Second, this is just 20/20 hindsight. Murphy is right in that obviously someone would be better off if they sold off a lot of stuff before the crash happened. The problem is that no one should actually listen to Austrians when they talk about most things but especially about crashes. Someone would definitely be better if they just invested in index funds rather than get consulted by RPM even if one of the crazy predictions came right every once and while.
The efficient-markets hypothesis comes in various forms. There is, indeed, a large empirical literature, in which Fama and others conducted falsifiable tests. However, as I hope I've demonstrated with the quotations above, in practice the efficient-markets hypothesis is actually a tautology, or a way of viewing the world.
There's nothing wrong with using a priori mental frameworks to parse economic reality; indeed that is one of the defining characteristics of Misesian praxeology . However, as the quotes show, many of the EMH apologists think they're independently confirming the EMH, when, in fact, their goggles simply force all evidence into conformity with their presuppositions.

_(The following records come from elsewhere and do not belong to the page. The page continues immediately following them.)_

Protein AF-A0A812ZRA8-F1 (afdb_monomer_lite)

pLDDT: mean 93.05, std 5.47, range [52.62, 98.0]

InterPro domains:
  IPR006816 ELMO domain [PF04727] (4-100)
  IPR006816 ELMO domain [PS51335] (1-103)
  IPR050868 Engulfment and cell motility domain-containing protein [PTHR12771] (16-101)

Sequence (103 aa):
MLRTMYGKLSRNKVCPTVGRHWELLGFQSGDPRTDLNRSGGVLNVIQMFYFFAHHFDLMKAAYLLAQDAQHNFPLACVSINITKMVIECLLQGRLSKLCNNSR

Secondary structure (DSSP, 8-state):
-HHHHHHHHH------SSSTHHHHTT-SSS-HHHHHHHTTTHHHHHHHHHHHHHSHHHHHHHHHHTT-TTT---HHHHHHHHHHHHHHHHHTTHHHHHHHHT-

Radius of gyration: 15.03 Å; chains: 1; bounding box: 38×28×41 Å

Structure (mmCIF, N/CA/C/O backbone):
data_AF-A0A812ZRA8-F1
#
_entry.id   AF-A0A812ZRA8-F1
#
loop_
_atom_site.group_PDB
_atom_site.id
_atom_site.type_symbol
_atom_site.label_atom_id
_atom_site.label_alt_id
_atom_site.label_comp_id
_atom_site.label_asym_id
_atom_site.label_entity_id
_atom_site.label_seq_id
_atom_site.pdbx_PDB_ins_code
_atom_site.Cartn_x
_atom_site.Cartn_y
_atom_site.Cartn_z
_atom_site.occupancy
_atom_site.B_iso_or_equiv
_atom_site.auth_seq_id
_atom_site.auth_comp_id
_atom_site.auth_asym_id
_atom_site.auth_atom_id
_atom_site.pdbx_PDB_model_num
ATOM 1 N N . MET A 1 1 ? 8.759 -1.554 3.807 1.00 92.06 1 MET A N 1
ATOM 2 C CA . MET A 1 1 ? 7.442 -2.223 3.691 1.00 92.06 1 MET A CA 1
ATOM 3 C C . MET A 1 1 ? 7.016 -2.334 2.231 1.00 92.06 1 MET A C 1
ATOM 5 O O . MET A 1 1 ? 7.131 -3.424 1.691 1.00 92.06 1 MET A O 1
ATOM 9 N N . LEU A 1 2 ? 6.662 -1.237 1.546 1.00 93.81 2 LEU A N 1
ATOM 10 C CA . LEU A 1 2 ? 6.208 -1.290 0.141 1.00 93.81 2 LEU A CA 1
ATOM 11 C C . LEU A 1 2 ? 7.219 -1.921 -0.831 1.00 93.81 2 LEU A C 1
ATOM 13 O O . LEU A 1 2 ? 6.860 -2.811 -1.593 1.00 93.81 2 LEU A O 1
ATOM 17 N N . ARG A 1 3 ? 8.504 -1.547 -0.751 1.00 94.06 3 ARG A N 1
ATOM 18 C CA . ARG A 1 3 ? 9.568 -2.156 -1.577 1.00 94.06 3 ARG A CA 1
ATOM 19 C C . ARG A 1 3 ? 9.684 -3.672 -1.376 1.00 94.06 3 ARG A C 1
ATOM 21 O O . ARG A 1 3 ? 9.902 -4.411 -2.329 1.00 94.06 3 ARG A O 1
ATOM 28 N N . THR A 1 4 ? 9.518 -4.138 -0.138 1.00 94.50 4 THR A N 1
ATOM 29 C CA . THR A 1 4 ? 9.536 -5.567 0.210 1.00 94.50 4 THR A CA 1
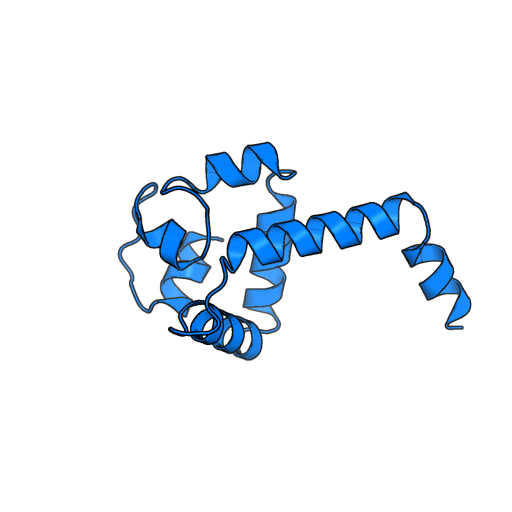ATOM 30 C C . THR A 1 4 ? 8.355 -6.299 -0.421 1.00 94.50 4 THR A C 1
ATOM 32 O O . THR A 1 4 ? 8.540 -7.367 -1.002 1.00 94.50 4 THR A O 1
ATOM 35 N N . MET A 1 5 ? 7.158 -5.709 -0.341 1.00 95.00 5 MET A N 1
ATOM 36 C CA . MET A 1 5 ? 5.953 -6.250 -0.970 1.00 95.00 5 MET A CA 1
ATOM 37 C C . MET A 1 5 ? 6.111 -6.328 -2.484 1.00 95.00 5 MET A C 1
ATOM 39 O O . MET A 1 5 ? 5.943 -7.404 -3.051 1.00 95.00 5 MET A O 1
ATOM 43 N N . TYR A 1 6 ? 6.511 -5.219 -3.116 1.00 94.62 6 TYR A N 1
ATOM 44 C CA . TYR A 1 6 ? 6.767 -5.161 -4.552 1.00 94.62 6 TYR A CA 1
ATOM 45 C C . TYR A 1 6 ? 7.742 -6.258 -4.978 1.00 94.62 6 TYR A C 1
ATOM 47 O O . TYR A 1 6 ? 7.432 -7.036 -5.879 1.00 94.62 6 TYR A O 1
ATOM 55 N N . GLY A 1 7 ? 8.887 -6.375 -4.300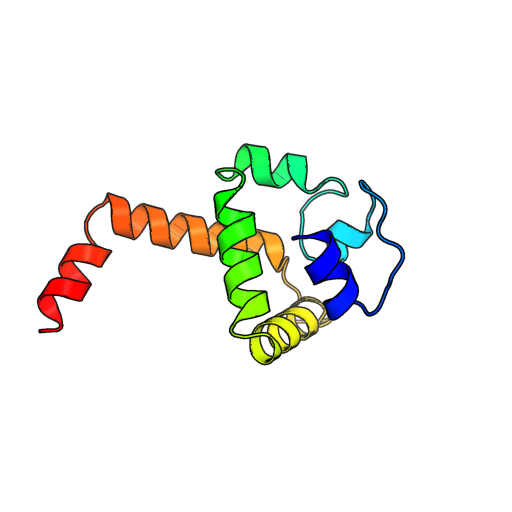 1.00 94.38 7 GLY A N 1
ATOM 56 C CA . GLY A 1 7 ? 9.912 -7.3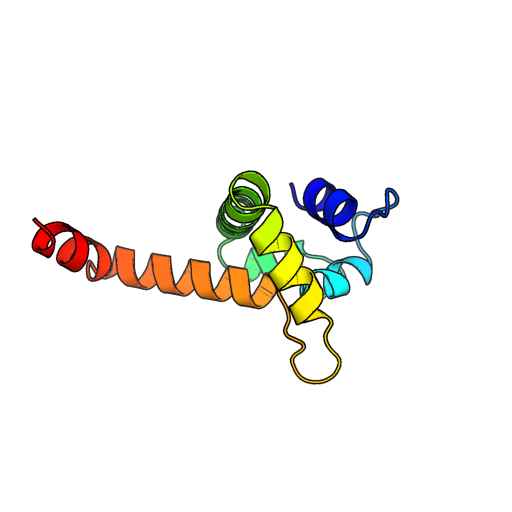42 -4.679 1.00 94.38 7 GLY A CA 1
ATOM 57 C C . GLY A 1 7 ? 9.473 -8.798 -4.533 1.00 94.38 7 GLY A C 1
ATOM 58 O O . GLY A 1 7 ? 9.818 -9.625 -5.376 1.00 94.38 7 GLY A O 1
ATOM 59 N N . LYS A 1 8 ? 8.675 -9.124 -3.508 1.00 94.75 8 LYS A N 1
ATOM 60 C CA . LYS A 1 8 ? 8.129 -10.480 -3.349 1.00 94.75 8 LYS A CA 1
ATOM 61 C C . LYS A 1 8 ? 6.992 -10.791 -4.324 1.00 94.75 8 LYS A C 1
ATOM 63 O O . LYS A 1 8 ? 6.947 -11.910 -4.828 1.00 94.75 8 LYS A O 1
ATOM 68 N N . LEU A 1 9 ? 6.089 -9.844 -4.578 1.00 93.75 9 LEU A N 1
ATOM 69 C CA . LEU A 1 9 ? 4.919 -10.055 -5.439 1.00 93.75 9 LEU A CA 1
ATOM 70 C C . LEU A 1 9 ? 5.300 -10.091 -6.924 1.00 93.75 9 LEU A C 1
ATOM 72 O O . LEU A 1 9 ? 4.939 -11.030 -7.625 1.00 93.75 9 LEU A O 1
ATOM 76 N N . SER A 1 10 ? 6.091 -9.116 -7.379 1.00 91.12 10 SER A N 1
ATOM 77 C CA . SER A 1 10 ? 6.507 -8.991 -8.786 1.00 91.12 10 SER A CA 1
ATOM 78 C C . SER A 1 10 ? 7.730 -9.838 -9.151 1.00 91.12 10 SER A C 1
ATOM 80 O O . SER A 1 10 ? 8.083 -9.936 -10.321 1.00 91.12 10 SER A O 1
ATOM 82 N N . ARG A 1 11 ? 8.419 -10.416 -8.153 1.00 89.50 11 ARG A N 1
ATOM 83 C CA . ARG A 1 11 ? 9.735 -11.074 -8.291 1.00 89.50 11 ARG A CA 1
ATOM 84 C C . ARG A 1 11 ? 10.844 -10.162 -8.851 1.00 89.50 11 ARG A C 1
ATOM 86 O O . ARG A 1 11 ? 11.918 -10.655 -9.190 1.00 89.50 11 ARG A O 1
ATOM 93 N N . ASN A 1 12 ? 10.638 -8.840 -8.875 1.00 88.44 12 ASN A N 1
ATOM 94 C CA . ASN A 1 12 ? 11.629 -7.860 -9.320 1.00 88.44 12 ASN A CA 1
ATOM 95 C C . ASN A 1 12 ? 12.410 -7.263 -8.145 1.00 88.44 12 ASN A C 1
ATOM 97 O O . ASN A 1 12 ? 11.845 -6.686 -7.219 1.00 88.44 12 ASN A O 1
ATOM 101 N N . LYS A 1 13 ? 13.744 -7.332 -8.198 1.00 82.88 13 LYS A N 1
ATOM 102 C CA . LYS A 1 13 ? 14.612 -6.756 -7.149 1.00 82.88 13 LYS A CA 1
ATOM 103 C C . LYS A 1 13 ? 14.865 -5.253 -7.330 1.00 82.88 13 LYS A C 1
ATOM 105 O O . LYS A 1 13 ? 15.213 -4.559 -6.371 1.00 82.88 13 LYS A O 1
ATOM 110 N N . VAL A 1 14 ? 14.681 -4.749 -8.550 1.00 89.81 14 VAL A N 1
ATOM 111 C CA . VAL A 1 14 ? 14.839 -3.331 -8.889 1.00 89.81 14 VAL A CA 1
ATOM 112 C C . VAL A 1 14 ? 13.534 -2.606 -8.581 1.00 89.81 14 VAL A C 1
ATOM 114 O O . VAL A 1 14 ? 12.501 -2.890 -9.176 1.00 89.81 14 VAL A O 1
ATOM 117 N N . CYS A 1 15 ? 13.583 -1.687 -7.622 1.00 91.38 15 CYS A N 1
ATOM 118 C CA . CYS A 1 15 ? 12.434 -0.915 -7.157 1.00 91.38 15 CYS A CA 1
ATOM 119 C C . CYS A 1 15 ? 12.936 0.494 -6.818 1.00 91.38 15 CYS A C 1
ATOM 121 O O . CYS A 1 15 ? 13.416 0.708 -5.698 1.00 91.38 15 CYS A O 1
ATOM 123 N N . PRO A 1 16 ? 12.962 1.406 -7.810 1.00 92.69 16 PRO A N 1
ATOM 124 C CA . PRO A 1 16 ? 13.301 2.802 -7.570 1.00 92.69 16 PRO A CA 1
ATOM 125 C C . PRO A 1 16 ? 12.243 3.456 -6.675 1.00 92.69 16 PRO A C 1
ATOM 127 O O . PRO A 1 16 ? 11.119 2.978 -6.568 1.00 92.69 16 PRO A O 1
ATOM 130 N N . THR A 1 17 ? 12.578 4.569 -6.026 1.00 89.31 17 THR A N 1
ATOM 131 C CA . THR A 1 17 ? 11.642 5.240 -5.107 1.00 89.31 17 THR A CA 1
ATOM 132 C C . THR A 1 17 ? 10.377 5.731 -5.818 1.00 89.31 17 THR A C 1
ATOM 134 O O . THR A 1 17 ? 9.296 5.682 -5.241 1.00 89.31 17 THR A O 1
ATOM 137 N N . VAL A 1 18 ? 10.502 6.154 -7.079 1.00 93.75 18 VAL A N 1
ATOM 138 C CA . VAL A 1 18 ? 9.412 6.652 -7.928 1.00 93.75 18 VAL A CA 1
ATOM 139 C C . VAL A 1 18 ? 9.456 5.920 -9.271 1.00 93.75 18 VAL A C 1
ATOM 141 O O . VAL A 1 18 ? 10.534 5.667 -9.810 1.00 93.75 18 VAL A O 1
ATOM 144 N N . GLY A 1 19 ? 8.294 5.560 -9.810 1.00 94.06 19 GLY A N 1
ATOM 145 C CA . GLY A 1 19 ? 8.131 4.996 -11.147 1.00 94.06 19 GLY A CA 1
ATOM 146 C C . GLY A 1 19 ? 6.834 4.202 -11.309 1.00 94.06 19 GLY A C 1
ATOM 147 O O . GLY A 1 19 ? 6.208 3.811 -10.328 1.00 94.06 19 GLY A O 1
ATOM 148 N N . ARG A 1 20 ? 6.480 3.885 -12.561 1.00 93.12 20 ARG A N 1
ATOM 149 C CA . ARG A 1 20 ? 5.233 3.181 -12.938 1.00 93.12 20 ARG A CA 1
ATOM 150 C C . ARG A 1 20 ? 5.038 1.812 -12.282 1.00 93.12 20 ARG A C 1
ATOM 152 O O . ARG A 1 20 ? 3.936 1.293 -12.225 1.00 93.12 20 ARG A O 1
ATOM 159 N N . HIS A 1 21 ? 6.099 1.214 -11.751 1.00 93.12 21 HIS A N 1
ATOM 160 C CA . HIS A 1 21 ? 6.011 -0.043 -11.014 1.00 93.12 21 HIS A CA 1
ATOM 161 C C . HIS A 1 21 ? 5.111 0.037 -9.764 1.00 93.12 21 HIS A C 1
ATOM 163 O O . HIS A 1 21 ? 4.603 -0.990 -9.321 1.00 93.12 21 HIS A O 1
ATOM 169 N N . TRP A 1 22 ? 4.872 1.233 -9.216 1.00 95.12 22 TRP A N 1
ATOM 170 C CA . TRP A 1 22 ? 3.882 1.428 -8.155 1.00 95.12 22 TRP A CA 1
ATOM 171 C C . TRP A 1 22 ? 2.439 1.342 -8.667 1.00 95.12 22 TRP A C 1
ATOM 173 O O . TRP A 1 22 ? 1.578 0.827 -7.956 1.00 95.12 22 TRP A O 1
ATOM 183 N N . GLU A 1 23 ? 2.181 1.726 -9.917 1.00 93.25 23 GLU A N 1
ATOM 184 C CA . GLU A 1 23 ? 0.872 1.547 -10.562 1.00 93.25 23 GLU A CA 1
ATOM 185 C C . GLU A 1 23 ? 0.553 0.055 -10.743 1.00 93.25 23 GLU A C 1
ATOM 187 O O . GLU A 1 23 ? -0.596 -0.349 -10.601 1.00 93.25 23 GLU A O 1
ATOM 192 N N . LEU A 1 24 ? 1.574 -0.799 -10.917 1.00 91.50 24 LEU A N 1
ATOM 193 C CA . LEU A 1 24 ? 1.400 -2.262 -10.930 1.00 91.50 24 LEU A CA 1
ATOM 194 C C . LEU A 1 24 ? 0.933 -2.822 -9.579 1.00 91.50 24 LEU A C 1
ATOM 196 O O . LEU A 1 24 ? 0.286 -3.862 -9.537 1.00 91.50 24 LEU A O 1
ATOM 200 N N . LEU A 1 25 ? 1.265 -2.159 -8.467 1.00 93.50 25 LEU A N 1
ATOM 201 C CA . LEU A 1 25 ? 0.694 -2.481 -7.153 1.00 93.50 25 LEU A CA 1
ATOM 202 C C . LEU A 1 25 ? -0.684 -1.836 -6.940 1.00 93.50 25 LEU A C 1
ATOM 204 O O . LEU A 1 25 ? -1.334 -2.111 -5.932 1.00 93.50 25 LEU A O 1
ATOM 208 N N . GLY A 1 26 ? -1.139 -1.003 -7.875 1.00 95.00 26 GLY A N 1
ATOM 209 C CA . GLY A 1 26 ? -2.429 -0.330 -7.832 1.00 95.00 26 GLY A CA 1
ATOM 210 C C . GLY A 1 26 ? -2.423 1.006 -7.094 1.00 95.00 26 GLY A C 1
ATOM 211 O O . GLY A 1 26 ? -3.455 1.356 -6.530 1.00 95.00 26 GLY A O 1
ATOM 212 N N . PHE A 1 27 ? -1.290 1.719 -7.038 1.00 95.62 27 PHE A N 1
ATOM 213 C CA . PHE A 1 27 ? -1.264 3.148 -6.680 1.00 95.62 27 PHE A CA 1
ATOM 214 C C . PHE A 1 27 ? -1.686 4.010 -7.882 1.00 95.62 27 PHE A C 1
ATOM 216 O O . PHE A 1 27 ? -1.510 3.586 -9.023 1.00 95.62 27 PHE A O 1
ATOM 223 N N . GLN A 1 28 ? -2.225 5.215 -7.655 1.00 92.50 28 GLN A N 1
ATOM 224 C CA . GLN A 1 28 ? -2.689 6.078 -8.755 1.00 92.50 28 GLN A CA 1
ATOM 225 C C . GLN A 1 28 ? -1.549 6.789 -9.481 1.00 92.50 28 GLN A C 1
ATOM 227 O O . GLN A 1 28 ? -1.724 7.252 -10.607 1.00 92.50 28 GLN A O 1
ATOM 232 N N . SER A 1 29 ? -0.393 6.917 -8.833 1.00 91.62 29 SER A N 1
ATOM 233 C CA . SER A 1 29 ? 0.775 7.556 -9.421 1.00 91.62 29 SER A CA 1
ATOM 234 C C . SER A 1 29 ? 2.034 6.720 -9.233 1.00 91.62 29 SER A C 1
ATOM 236 O O . SER A 1 29 ? 2.122 5.840 -8.374 1.00 91.62 29 SER A O 1
ATOM 238 N N . GLY A 1 30 ? 3.065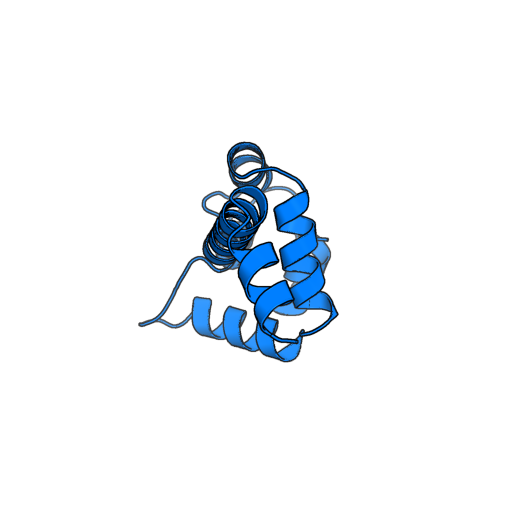 7.073 -9.997 1.00 92.94 30 GLY A N 1
ATOM 239 C CA . GLY A 1 30 ? 4.404 6.539 -9.804 1.00 92.94 30 GLY A CA 1
ATOM 240 C C . GLY A 1 30 ? 5.066 6.950 -8.484 1.00 92.94 30 GLY A C 1
ATOM 241 O O . GLY A 1 30 ? 6.198 6.541 -8.256 1.00 92.94 30 GLY A O 1
ATOM 242 N N . ASP A 1 31 ? 4.431 7.748 -7.621 1.00 94.31 31 ASP A N 1
ATOM 243 C CA . ASP A 1 31 ? 4.928 8.036 -6.276 1.00 94.31 31 ASP A CA 1
ATOM 244 C C . ASP A 1 31 ? 3.865 7.693 -5.214 1.00 94.31 31 ASP A C 1
ATOM 246 O O . ASP A 1 31 ? 2.952 8.492 -4.977 1.00 94.31 31 ASP A O 1
ATOM 250 N N . PRO A 1 32 ? 4.007 6.561 -4.496 1.00 92.62 32 PRO A N 1
ATOM 251 C CA . PRO A 1 32 ? 3.006 6.091 -3.538 1.00 92.62 32 PRO A CA 1
ATOM 252 C C . PRO A 1 32 ? 2.811 7.054 -2.361 1.00 92.62 32 PRO A C 1
ATOM 254 O O . PRO A 1 32 ? 1.802 6.982 -1.661 1.00 92.62 32 PRO A O 1
ATOM 257 N N . ARG A 1 33 ? 3.756 7.975 -2.118 1.00 91.94 33 ARG A N 1
ATOM 258 C CA . ARG A 1 33 ? 3.621 8.997 -1.069 1.00 91.94 33 ARG A CA 1
ATOM 259 C C . ARG A 1 33 ? 2.463 9.947 -1.361 1.00 91.94 33 ARG A C 1
ATOM 261 O O . ARG A 1 33 ? 1.827 10.418 -0.424 1.00 91.94 33 ARG A O 1
ATOM 268 N N . THR A 1 34 ? 2.181 10.222 -2.633 1.00 90.12 34 THR A N 1
ATOM 269 C CA . THR A 1 34 ? 1.111 11.151 -3.025 1.00 90.12 34 THR A CA 1
ATOM 270 C C . THR A 1 34 ? -0.269 10.600 -2.670 1.00 90.12 34 THR A C 1
ATOM 272 O O . THR A 1 34 ? -1.068 11.320 -2.069 1.00 90.12 34 THR A O 1
ATOM 275 N N . ASP A 1 35 ? -0.508 9.318 -2.952 1.00 88.06 35 ASP A N 1
ATOM 276 C CA . ASP A 1 35 ? -1.698 8.584 -2.535 1.00 88.06 35 ASP A CA 1
ATOM 277 C C . ASP A 1 35 ? -1.793 8.547 -1.002 1.00 88.06 35 ASP A C 1
ATOM 279 O O . ASP A 1 35 ? -2.760 9.026 -0.413 1.00 88.06 35 ASP A O 1
ATOM 283 N N . LEU A 1 36 ? -0.743 8.071 -0.326 1.00 90.94 36 LEU A N 1
ATOM 284 C CA . LEU A 1 36 ? -0.753 7.878 1.128 1.00 90.94 36 LEU A CA 1
ATOM 285 C C . LEU A 1 36 ? -0.981 9.176 1.910 1.00 90.94 36 LEU A C 1
ATOM 287 O O . LEU A 1 36 ? -1.733 9.169 2.887 1.00 90.94 36 LEU A O 1
ATOM 291 N N . ASN A 1 37 ? -0.390 10.293 1.479 1.00 89.06 37 ASN A N 1
A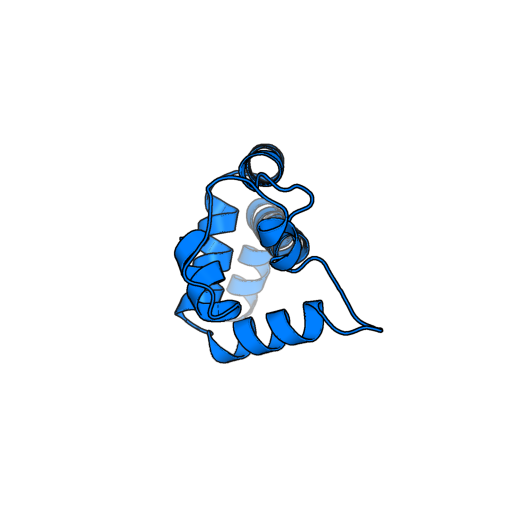TOM 292 C CA . ASN A 1 37 ? -0.569 11.591 2.134 1.00 89.06 37 ASN A CA 1
ATOM 293 C C . ASN A 1 37 ? -2.029 12.073 2.099 1.00 89.06 37 ASN A C 1
ATOM 295 O O . ASN A 1 37 ? -2.443 12.818 2.983 1.00 89.06 37 ASN A O 1
ATOM 299 N N . ARG A 1 38 ? -2.822 11.630 1.116 1.00 84.19 38 ARG A N 1
ATOM 300 C CA . ARG A 1 38 ? -4.250 11.968 0.997 1.00 84.19 38 ARG A CA 1
ATOM 301 C C . ARG A 1 38 ? -5.164 10.990 1.733 1.00 84.19 38 ARG A C 1
ATOM 303 O O . ARG A 1 38 ? -6.327 11.306 1.966 1.00 84.19 38 ARG A O 1
ATOM 310 N N . SER A 1 39 ? -4.661 9.810 2.092 1.00 82.12 39 SER A N 1
ATOM 311 C CA . SER A 1 39 ? -5.496 8.683 2.521 1.00 82.12 39 SER A CA 1
ATOM 312 C C . SER A 1 39 ? -5.301 8.250 3.975 1.00 82.12 39 SER A C 1
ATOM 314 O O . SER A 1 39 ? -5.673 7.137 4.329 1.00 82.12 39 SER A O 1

As I have shown the EMH is not just a tautology. There are two main parts to it, the impossibility of beating the market consistently and whether prices are objectively “correct”. The second part is harder to really determine but the first part seems absolutely correct. Murphy's main argument seems to basically be that Austrians aren't listened to and ergo EMH is wrong which would be correct if Austrians were worth listening to.
Fama always get’s his pound of flesh. Murphy BTFO.